8.079.4.A Such performance measures may include but are not limited to:
1. Healthcare Effectiveness Data and Information Set (HEDIS) measures;
2. Consumer Assessment of Healthcare Providers and Systems (CAHPS) measures;
3. In-patient hospitalizations for ambulatory sensitive conditions such as: urinary tract infections, immunization preventable disease in pediatric clients, asthma, etc.
4. Hospital readmissions within 7, 30 and 90 days post-discharge;
5. Behavioral Health Organizations' penetration rates for both children and adults by region;
6. Statewide Behavioral Health Organization measures;
7. Other measures related to quality of care, use of services and care outcomes.
8.079.4.B. Additionally, incentive payments may be made to PIHPs to provide for an increase in the fee paid to the contractor in an reasonable amount calculated to cover the costs of collecting, maintaining and coordinating medical records of recipients among rendering providers through an electronic medical records health information exchange system, provided that the system meets all applicable state and federal statutes and regulations, and is used to measure and enhance the quality of care and care outcomes in accordance with the criteria listed in this rule for the Medicaid clients served.

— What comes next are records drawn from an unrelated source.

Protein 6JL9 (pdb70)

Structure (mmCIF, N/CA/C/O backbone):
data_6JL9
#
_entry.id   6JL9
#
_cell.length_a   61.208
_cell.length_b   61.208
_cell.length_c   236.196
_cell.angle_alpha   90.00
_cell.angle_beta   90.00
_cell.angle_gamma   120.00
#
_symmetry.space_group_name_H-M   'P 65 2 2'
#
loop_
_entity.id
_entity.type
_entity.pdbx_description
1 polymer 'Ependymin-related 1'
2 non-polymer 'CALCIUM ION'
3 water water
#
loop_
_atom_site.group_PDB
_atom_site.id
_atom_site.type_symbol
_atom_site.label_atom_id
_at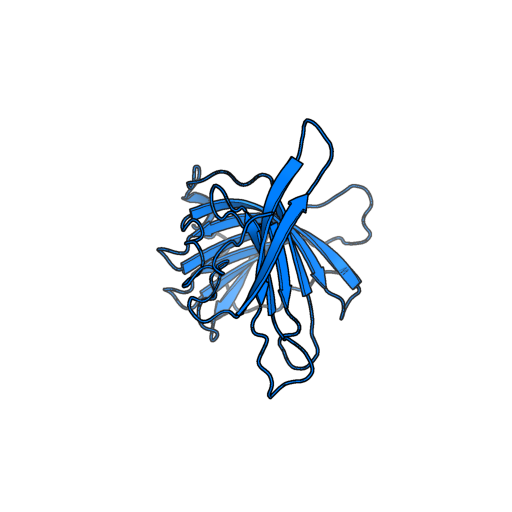om_site.label_alt_id
_atom_site.label_comp_id
_atom_site.label_asym_id
_atom_site.label_entity_id
_atom_site.label_seq_id
_atom_site.pdbx_PDB_ins_code
_atom_site.Cartn_x
_atom_site.Cartn_y
_atom_site.Cartn_z
_atom_site.occupancy
_atom_site.B_iso_or_equiv
_atom_site.auth_seq_id
_atom_site.auth_comp_id
_atom_site.auth_asym_id
_atom_site.auth_atom_id
_atom_site.pdbx_PDB_model_num
ATOM 1 N N . HIS A 1 6 ? 25.483 51.276 -5.281 1.00 87.24 30 HIS A N 1
ATOM 2 C CA A HIS A 1 6 ? 24.210 51.507 -4.521 0.50 91.39 30 HIS A CA 1
ATOM 3 C CA B HIS A 1 6 ? 24.294 51.502 -4.385 0.50 88.39 30 HIS A CA 1
ATOM 4 C C . HIS A 1 6 ? 23.368 50.280 -4.179 1.00 88.53 30 HIS A C 1
ATOM 5 O O . HIS A 1 6 ? 23.177 49.424 -5.067 1.00 113.09 30 HIS A O 1
ATOM 18 N N . HIS A 1 7 ? 22.820 50.188 -2.966 1.00 90.27 31 HIS A N 1
ATOM 19 C CA . HIS A 1 7 ? 22.165 48.947 -2.536 1.00 85.38 31 HIS A CA 1
ATOM 20 C C . HIS A 1 7 ? 20.712 49.074 -1.974 1.00 84.16 31 HIS A C 1
ATOM 21 O O . HIS A 1 7 ? 20.296 50.103 -1.394 1.00 79.96 31 HIS A O 1
ATOM 28 N N . HIS A 1 8 ? 19.947 48.008 -2.168 1.00 60.70 32 HIS A N 1
ATOM 29 C CA . HIS A 1 8 ? 18.514 48.027 -1.907 1.00 73.37 32 HIS A CA 1
ATOM 30 C C . HIS A 1 8 ? 18.097 47.219 -0.685 1.00 84.11 32 HIS A C 1
ATOM 31 O O . HIS A 1 8 ? 18.009 45.988 -0.721 1.00 94.23 32 HIS A O 1
ATOM 38 N N . HIS A 1 9 ? 17.783 47.924 0.383 1.00 72.31 33 HIS A N 1
ATOM 39 C CA . HIS A 1 9 ? 17.355 47.278 1.616 1.00 77.11 33 HIS A CA 1
ATOM 40 C C . HIS A 1 9 ? 15.848 47.044 1.567 1.00 66.94 33 HIS A C 1
ATOM 41 O O . HIS A 1 9 ? 15.089 47.975 1.324 1.00 59.84 33 HIS A O 1
ATOM 48 N N . HIS A 1 10 ? 15.420 45.793 1.756 1.00 71.80 34 HIS A N 1
ATOM 49 C CA . HIS A 1 10 ? 13.994 45.484 1.924 1.00 60.76 34 HIS A CA 1
ATOM 50 C C . HIS A 1 10 ? 13.460 46.348 3.076 1.00 46.16 34 HIS A C 1
ATOM 51 O O . HIS A 1 10 ? 14.164 46.629 4.046 1.00 60.57 34 HIS A O 1
ATOM 58 N N . HIS A 1 11 ? 12.220 46.772 2.970 1.00 45.42 35 HIS A N 1
ATOM 59 C CA A HIS A 1 11 ? 11.556 47.320 4.118 0.50 54.40 35 HIS A CA 1
ATOM 60 C CA B HIS A 1 11 ? 11.559 47.338 4.108 0.50 54.94 35 HIS A CA 1
ATOM 61 C C . HIS A 1 11 ? 11.328 46.131 5.052 1.00 52.02 35 HIS A C 1
ATOM 62 O O . HIS A 1 11 ? 11.140 45.017 4.604 1.00 46.25 35 HIS A O 1
ATOM 75 N N . PRO A 1 12 ? 11.436 46.335 6.359 1.00 49.82 36 PRO A N 1
ATOM 76 C CA . PRO A 1 12 ? 11.219 45.198 7.274 1.00 46.28 36 PRO A CA 1
ATOM 77 C C . PRO A 1 12 ? 9.791 44.680 7.155 1.00 49.24 36 PRO A C 1
ATOM 78 O O . PRO A 1 12 ? 8.871 45.494 7.047 1.00 45.82 36 PRO A O 1
ATOM 82 N N . VAL A 1 13 ? 9.591 43.366 7.172 1.00 45.02 37 VAL A N 1
ATOM 83 C CA . VAL A 1 13 ? 8.238 42.821 7.081 1.00 51.64 37 VAL A CA 1
ATOM 84 C C . VAL A 1 13 ? 7.414 43.040 8.331 1.00 48.41 37 VAL A C 1
ATOM 85 O O . VAL A 1 13 ? 6.216 43.224 8.213 1.00 53.32 37 VAL A O 1
ATOM 89 N N . THR A 1 14 ? 8.037 42.958 9.521 1.00 61.92 38 THR A N 1
ATOM 90 C CA . THR A 1 14 ? 7.414 43.404 10.788 1.00 52.17 38 THR A CA 1
ATOM 91 C C . THR A 1 14 ? 8.419 44.186 11.623 1.00 45.62 38 THR A C 1
ATOM 92 O O . THR A 1 14 ? 9.626 44.106 11.394 1.00 52.87 38 THR A O 1
ATOM 96 N N . PRO A 1 15 ? 7.928 44.931 12.616 1.00 46.57 39 PRO A N 1
ATOM 97 C CA . PRO A 1 15 ? 8.842 45.729 13.448 1.00 49.02 39 PRO A CA 1
ATOM 98 C C . PRO A 1 15 ? 9.542 44.892 14.511 1.00 40.48 39 PRO A C 1
ATOM 99 O O . PRO A 1 15 ? 9.000 43.904 14.927 1.00 48.68 39 PRO A O 1
ATOM 103 N N . CYS A 1 16 ? 10.733 45.307 14.929 1.00 42.54 40 CYS A N 1
ATOM 104 C CA . CYS A 1 16 ? 11.441 44.742 16.073 1.00 49.07 40 CYS A CA 1
ATOM 105 C C . CYS A 1 16 ? 10.526 44.711 17.289 1.00 48.42 40 CYS A C 1
ATOM 106 O O . CYS A 1 16 ? 9.471 45.344 17.308 1.00 45.61 40 CYS A O 1
ATOM 109 N N . GLU A 1 17 ? 10.944 43.987 18.320 1.00 42.46 41 GLU A N 1
ATOM 110 C CA . GLU A 1 17 ? 10.097 43.760 19.476 1.00 42.58 41 GLU A CA 1
ATOM 111 C C . GLU A 1 17 ? 10.682 44.582 20.603 1.00 42.79 41 GLU A C 1
ATOM 112 O O . GLU A 1 17 ? 11.811 44.344 21.021 1.00 41.14 41 GLU A O 1
ATOM 118 N N . ALA A 1 18 ? 9.951 45.592 21.056 1.00 40.96 42 ALA A N 1
ATOM 119 C CA . ALA A 1 18 ? 10.453 46.454 22.146 1.00 41.87 42 ALA A CA 1
ATOM 120 C C . ALA A 1 18 ? 10.627 45.671 23.470 1.00 41.17 42 ALA A C 1
ATOM 121 O O . ALA A 1 18 ? 9.870 44.750 23.736 1.00 36.72 42 ALA A O 1
ATOM 123 N N . PRO A 1 19 ? 11.616 46.056 24.314 1.00 39.48 43 PRO A N 1
ATOM 124 C CA . PRO A 1 19 ? 11.738 45.433 25.635 1.00 44.09 43 PRO A CA 1
ATOM 125 C C . PRO A 1 19 ? 10.439 45.465 26.460 1.00 43.88 43 PRO A C 1
ATOM 126 O O . PRO A 1 19 ? 9.644 46.415 26.402 1.00 46.43 43 PRO A O 1
ATOM 130 N N . LEU A 1 20 ? 10.263 44.419 27.239 1.00 40.42 44 LEU A N 1
ATOM 131 C CA . LEU A 1 20 ? 9.065 44.226 28.054 1.00 39.88 44 LEU A CA 1
ATOM 132 C C . LEU A 1 20 ? 9.145 44.948 29.406 1.00 39.84 44 LEU A C 1
ATOM 133 O O . LEU A 1 20 ? 8.122 45.306 29.958 1.00 44.31 44 LEU A O 1
ATOM 138 N N . GLN A 1 21 ? 10.363 45.133 29.936 1.00 38.54 45 GLN A N 1
ATOM 139 C CA . GLN A 1 21 ? 10.533 45.711 31.252 1.00 38.40 45 GLN A CA 1
ATOM 140 C C . GLN A 1 21 ? 11.755 46.534 31.279 1.00 40.36 45 GLN A C 1
ATOM 141 O O . GLN A 1 21 ? 12.850 46.082 30.870 1.00 43.16 45 GLN A O 1
ATOM 147 N N . TRP A 1 22 ? 11.601 47.717 31.837 1.00 40.86 46 TRP A N 1
ATOM 148 C CA . TRP A 1 22 ? 12.744 48.564 31.986 1.00 42.73 46 TRP A CA 1
ATOM 149 C C . TRP A 1 22 ? 12.473 49.676 32.986 1.00 36.59 46 TRP A C 1
ATOM 150 O O . TRP A 1 22 ? 11.314 49.925 33.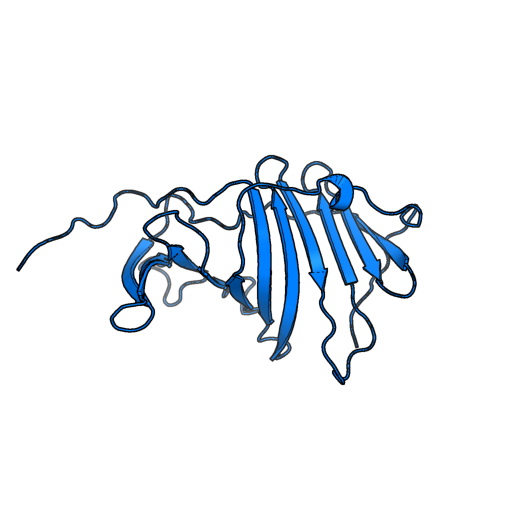363 1.00 37.52 46 TRP A O 1
ATOM 161 N N . GLU A 1 23 ? 13.570 50.288 33.438 1.00 36.80 47 GLU A N 1
ATOM 162 C CA . GLU A 1 23 ? 13.539 51.497 34.247 1.00 44.00 47 GLU A CA 1
ATOM 163 C C . GLU A 1 23 ? 14.194 52.595 33.423 1.00 42.31 47 GLU A C 1
ATOM 164 O O . GLU A 1 23 ? 15.268 52.394 32.867 1.00 43.52 47 GLU A O 1
ATOM 170 N N . GLY A 1 24 ? 13.558 53.750 33.345 1.00 35.03 48 GLY A N 1
ATOM 171 C CA . GLY A 1 24 ? 14.068 54.830 32.498 1.00 38.38 48 GLY A CA 1
ATOM 172 C C . GLY A 1 24 ? 13.528 56.186 32.903 1.00 38.12 48 GLY A C 1
ATOM 173 O O . GLY A 1 24 ? 13.006 56.344 33.991 1.00 37.49 48 GLY A O 1
ATOM 174 N N . ARG A 1 25 ? 13.687 57.179 32.040 1.00 32.82 49 ARG A N 1
ATOM 175 C CA . ARG A 1 25 ? 13.153 58.517 32.299 1.00 35.55 49 ARG A CA 1
ATOM 176 C C . ARG A 1 25 ? 12.545 59.048 31.017 1.00 33.42 49 ARG A C 1
ATOM 177 O O . ARG A 1 25 ? 12.907 58.601 29.931 1.00 30.98 49 ARG A O 1
ATOM 185 N N . ILE A 1 26 ? 11.603 59.977 31.165 1.00 29.50 50 ILE A N 1
ATOM 186 C CA . ILE A 1 26 ? 10.884 60.519 30.060 1.00 31.04 50 ILE A CA 1
ATOM 187 C C . ILE A 1 26 ? 10.637 62.006 30.236 1.00 31.61 50 ILE A C 1
ATOM 188 O O . ILE A 1 26 ? 10.669 62.534 31.349 1.00 33.31 50 ILE A O 1
ATOM 193 N N . VAL A 1 27 ? 10.374 62.659 29.112 1.00 32.08 51 VAL A N 1
ATOM 194 C CA . VAL A 1 27 ? 9.714 63.947 29.092 1.00 30.80 51 VAL A CA 1
ATOM 195 C C . VAL A 1 27 ? 8.454 63.808 28.271 1.00 37.86 51 VAL A C 1
ATOM 196 O O . VAL A 1 27 ? 8.512 63.308 27.153 1.00 32.16 51 VAL A O 1
ATOM 200 N N . LEU A 1 28 ? 7.327 64.238 28.842 1.00 35.64 52 LEU A N 1
ATOM 201 C CA . LEU A 1 28 ? 6.027 64.172 28.195 1.00 36.30 52 LEU A CA 1
ATOM 202 C C . LEU A 1 28 ? 5.675 65.624 27.905 1.00 41.78 52 LEU A C 1
ATOM 203 O O . LEU A 1 28 ? 5.557 66.441 28.852 1.00 41.31 52 LEU A O 1
ATOM 208 N N . TYR A 1 29 ? 5.552 65.953 26.611 1.00 40.12 53 TYR A N 1
ATOM 209 C CA . TYR A 1 29 ? 5.236 67.310 26.180 1.00 38.47 53 TYR A CA 1
ATOM 210 C C . TYR A 1 29 ? 3.781 67.283 25.749 1.00 41.74 53 TYR A C 1
ATOM 211 O O . TYR A 1 29 ? 3.427 66.554 24.858 1.00 40.07 53 TYR A O 1
ATOM 220 N N . ASP A 1 30 ? 2.953 68.108 26.369 1.00 38.50 54 ASP A N 1
ATOM 221 C CA . ASP A 1 30 ? 1.517 68.053 26.193 1.00 43.68 54 ASP A CA 1
ATOM 222 C C . ASP A 1 30 ? 1.165 69.331 25.474 1.00 57.48 54 ASP A C 1
ATOM 223 O O . ASP A 1 30 ? 1.246 70.388 26.087 1.00 82.48 54 ASP A O 1
ATOM 228 N N . HIS A 1 31 ? 0.791 69.296 24.194 1.00 53.89 55 HIS A N 1
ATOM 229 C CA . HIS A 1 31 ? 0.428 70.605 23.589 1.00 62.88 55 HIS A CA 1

8.079.4.C. In order to be eligible for any incentive payments, PIHP contractors must meet minimum performance measure criteria determined by the Department. Minimum performance criteria shall include minimum national percentile benchmarks for specific measures, and/or alternate minimum standards for non-HEDIS measures, as determined by the Department and agreed upon by the contractor at the outset of the contract period.

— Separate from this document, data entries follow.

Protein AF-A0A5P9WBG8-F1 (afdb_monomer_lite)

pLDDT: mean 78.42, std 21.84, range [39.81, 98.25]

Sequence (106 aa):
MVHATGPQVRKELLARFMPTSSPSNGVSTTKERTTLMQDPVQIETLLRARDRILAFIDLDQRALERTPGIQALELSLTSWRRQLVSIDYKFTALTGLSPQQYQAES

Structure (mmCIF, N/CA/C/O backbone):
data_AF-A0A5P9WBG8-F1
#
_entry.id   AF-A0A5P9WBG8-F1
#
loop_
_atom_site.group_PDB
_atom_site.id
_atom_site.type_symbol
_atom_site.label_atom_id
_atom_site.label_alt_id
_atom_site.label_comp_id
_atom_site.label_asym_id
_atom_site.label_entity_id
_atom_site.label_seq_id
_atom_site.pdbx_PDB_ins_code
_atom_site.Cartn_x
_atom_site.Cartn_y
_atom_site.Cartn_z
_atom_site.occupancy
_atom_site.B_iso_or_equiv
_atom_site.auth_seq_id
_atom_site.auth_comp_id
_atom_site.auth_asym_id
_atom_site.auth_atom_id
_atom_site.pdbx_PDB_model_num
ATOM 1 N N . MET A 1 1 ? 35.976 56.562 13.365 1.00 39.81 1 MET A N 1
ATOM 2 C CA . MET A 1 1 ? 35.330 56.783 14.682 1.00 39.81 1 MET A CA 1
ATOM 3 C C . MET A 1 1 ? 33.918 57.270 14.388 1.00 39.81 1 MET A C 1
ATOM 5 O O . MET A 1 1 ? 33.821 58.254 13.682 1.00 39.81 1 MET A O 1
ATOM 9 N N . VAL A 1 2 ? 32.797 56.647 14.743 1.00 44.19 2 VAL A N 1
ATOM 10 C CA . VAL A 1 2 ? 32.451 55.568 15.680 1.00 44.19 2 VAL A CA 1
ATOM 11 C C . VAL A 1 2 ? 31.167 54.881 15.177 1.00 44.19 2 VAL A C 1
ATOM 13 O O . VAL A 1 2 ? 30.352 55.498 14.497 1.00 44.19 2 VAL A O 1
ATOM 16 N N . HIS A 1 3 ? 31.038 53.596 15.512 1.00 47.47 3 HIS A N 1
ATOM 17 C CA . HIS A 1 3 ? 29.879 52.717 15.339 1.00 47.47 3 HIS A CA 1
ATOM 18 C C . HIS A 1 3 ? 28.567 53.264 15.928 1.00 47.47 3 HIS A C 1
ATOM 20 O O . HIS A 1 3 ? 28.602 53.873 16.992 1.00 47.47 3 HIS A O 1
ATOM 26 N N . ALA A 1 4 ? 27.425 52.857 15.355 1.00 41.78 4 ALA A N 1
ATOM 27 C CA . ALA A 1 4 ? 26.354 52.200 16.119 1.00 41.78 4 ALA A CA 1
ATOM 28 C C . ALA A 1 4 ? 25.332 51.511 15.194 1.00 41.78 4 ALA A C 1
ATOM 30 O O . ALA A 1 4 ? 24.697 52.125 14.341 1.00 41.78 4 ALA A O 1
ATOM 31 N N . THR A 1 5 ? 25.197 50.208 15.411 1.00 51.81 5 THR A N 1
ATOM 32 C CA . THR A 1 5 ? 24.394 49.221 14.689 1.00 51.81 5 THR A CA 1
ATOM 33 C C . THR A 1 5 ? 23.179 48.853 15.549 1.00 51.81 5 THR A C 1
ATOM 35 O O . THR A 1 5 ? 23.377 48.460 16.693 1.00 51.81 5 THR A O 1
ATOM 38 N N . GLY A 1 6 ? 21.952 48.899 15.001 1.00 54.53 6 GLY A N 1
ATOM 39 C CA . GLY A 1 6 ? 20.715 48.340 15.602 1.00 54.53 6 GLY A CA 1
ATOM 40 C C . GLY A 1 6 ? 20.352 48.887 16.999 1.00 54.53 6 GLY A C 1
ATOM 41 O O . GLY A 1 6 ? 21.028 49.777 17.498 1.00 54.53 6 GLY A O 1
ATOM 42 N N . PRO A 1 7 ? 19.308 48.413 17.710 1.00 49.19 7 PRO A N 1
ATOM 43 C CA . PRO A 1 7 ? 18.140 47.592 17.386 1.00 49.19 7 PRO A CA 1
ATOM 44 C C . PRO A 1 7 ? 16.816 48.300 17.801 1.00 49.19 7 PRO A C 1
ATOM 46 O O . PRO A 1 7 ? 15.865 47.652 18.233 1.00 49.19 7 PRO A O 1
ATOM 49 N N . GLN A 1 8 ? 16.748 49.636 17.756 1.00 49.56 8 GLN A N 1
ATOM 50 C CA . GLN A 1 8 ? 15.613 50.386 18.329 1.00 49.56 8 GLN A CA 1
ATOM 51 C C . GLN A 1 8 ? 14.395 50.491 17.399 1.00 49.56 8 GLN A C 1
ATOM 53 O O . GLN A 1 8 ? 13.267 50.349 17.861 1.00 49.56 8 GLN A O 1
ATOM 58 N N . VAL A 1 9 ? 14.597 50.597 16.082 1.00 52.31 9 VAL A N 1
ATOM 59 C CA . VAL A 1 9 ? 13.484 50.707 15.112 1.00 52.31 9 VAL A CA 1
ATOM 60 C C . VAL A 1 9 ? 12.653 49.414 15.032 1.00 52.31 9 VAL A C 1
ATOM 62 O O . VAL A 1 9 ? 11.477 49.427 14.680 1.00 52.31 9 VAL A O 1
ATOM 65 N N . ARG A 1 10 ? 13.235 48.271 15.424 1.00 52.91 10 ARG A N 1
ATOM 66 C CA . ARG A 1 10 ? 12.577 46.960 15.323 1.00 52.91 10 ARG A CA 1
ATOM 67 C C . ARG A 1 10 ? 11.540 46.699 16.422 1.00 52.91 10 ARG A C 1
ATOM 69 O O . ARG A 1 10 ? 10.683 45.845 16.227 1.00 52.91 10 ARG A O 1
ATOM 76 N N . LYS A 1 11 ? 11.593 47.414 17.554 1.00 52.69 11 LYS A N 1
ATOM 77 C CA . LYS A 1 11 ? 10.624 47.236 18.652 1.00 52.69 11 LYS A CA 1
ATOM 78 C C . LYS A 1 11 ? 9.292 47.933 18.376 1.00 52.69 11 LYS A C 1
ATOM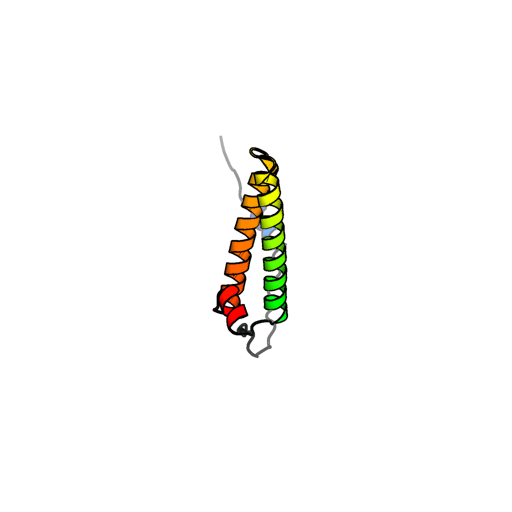 80 O O . LYS A 1 11 ? 8.250 47.385 18.721 1.00 52.69 11 LYS A O 1
ATOM 85 N N . GLU A 1 12 ? 9.312 49.078 17.698 1.00 51.44 12 GLU A N 1
ATOM 86 C CA . GLU A 1 12 ? 8.092 49.850 17.436 1.00 51.44 12 GLU A CA 1
ATOM 87 C C . GLU A 1 12 ? 7.199 49.203 16.362 1.00 51.44 12 GLU A C 1
ATOM 89 O O . GLU A 1 12 ? 5.973 49.255 16.454 1.00 51.44 12 GLU A O 1
ATOM 94 N N . LEU A 1 13 ? 7.789 48.486 15.396 1.00 54.19 13 LEU A N 1
ATOM 95 C CA . LEU A 1 13 ? 7.016 47.735 14.399 1.00 54.19 13 LEU A CA 1
ATOM 96 C C . LEU A 1 13 ? 6.406 46.433 14.945 1.00 54.19 13 LEU A C 1
ATOM 98 O O . LEU A 1 13 ? 5.377 45.993 14.438 1.00 54.19 13 LEU A O 1
ATOM 102 N N . LEU A 1 14 ? 7.006 45.817 15.971 1.00 53.34 14 LEU A N 1
ATOM 103 C CA . LEU A 1 14 ? 6.537 44.530 16.503 1.00 53.34 14 LEU A CA 1
ATOM 104 C C . LEU A 1 14 ? 5.300 44.676 17.409 1.00 53.34 14 LEU A C 1
ATOM 106 O O . LEU A 1 14 ? 4.488 43.759 17.490 1.00 53.34 14 LEU A O 1
ATOM 110 N N . ALA A 1 15 ? 5.123 45.834 18.056 1.00 55.16 15 ALA A N 1
ATOM 111 C CA . ALA A 1 15 ? 3.995 46.096 18.955 1.00 55.16 15 ALA A CA 1
ATOM 112 C C . ALA A 1 15 ? 2.672 46.405 18.224 1.00 55.16 15 ALA A C 1
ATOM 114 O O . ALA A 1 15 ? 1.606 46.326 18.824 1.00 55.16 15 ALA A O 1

8.079.4.D. Performance measures and minimum performance criteria shall be agreed upon at the outset of the contract period and may vary from PIHP agreement to PIHP agreement at the discretion of the Department to reflect differences in contract type or model (e.g., BHO vs. Health Plan, network vs. group/staff system, risk vs. non-risk), as well as targeted performance improvement or maintenance objectives.
8.079.4.E. Provision of any incentive payment is contingent upon the continuing availability of state funds for the purpose thereof.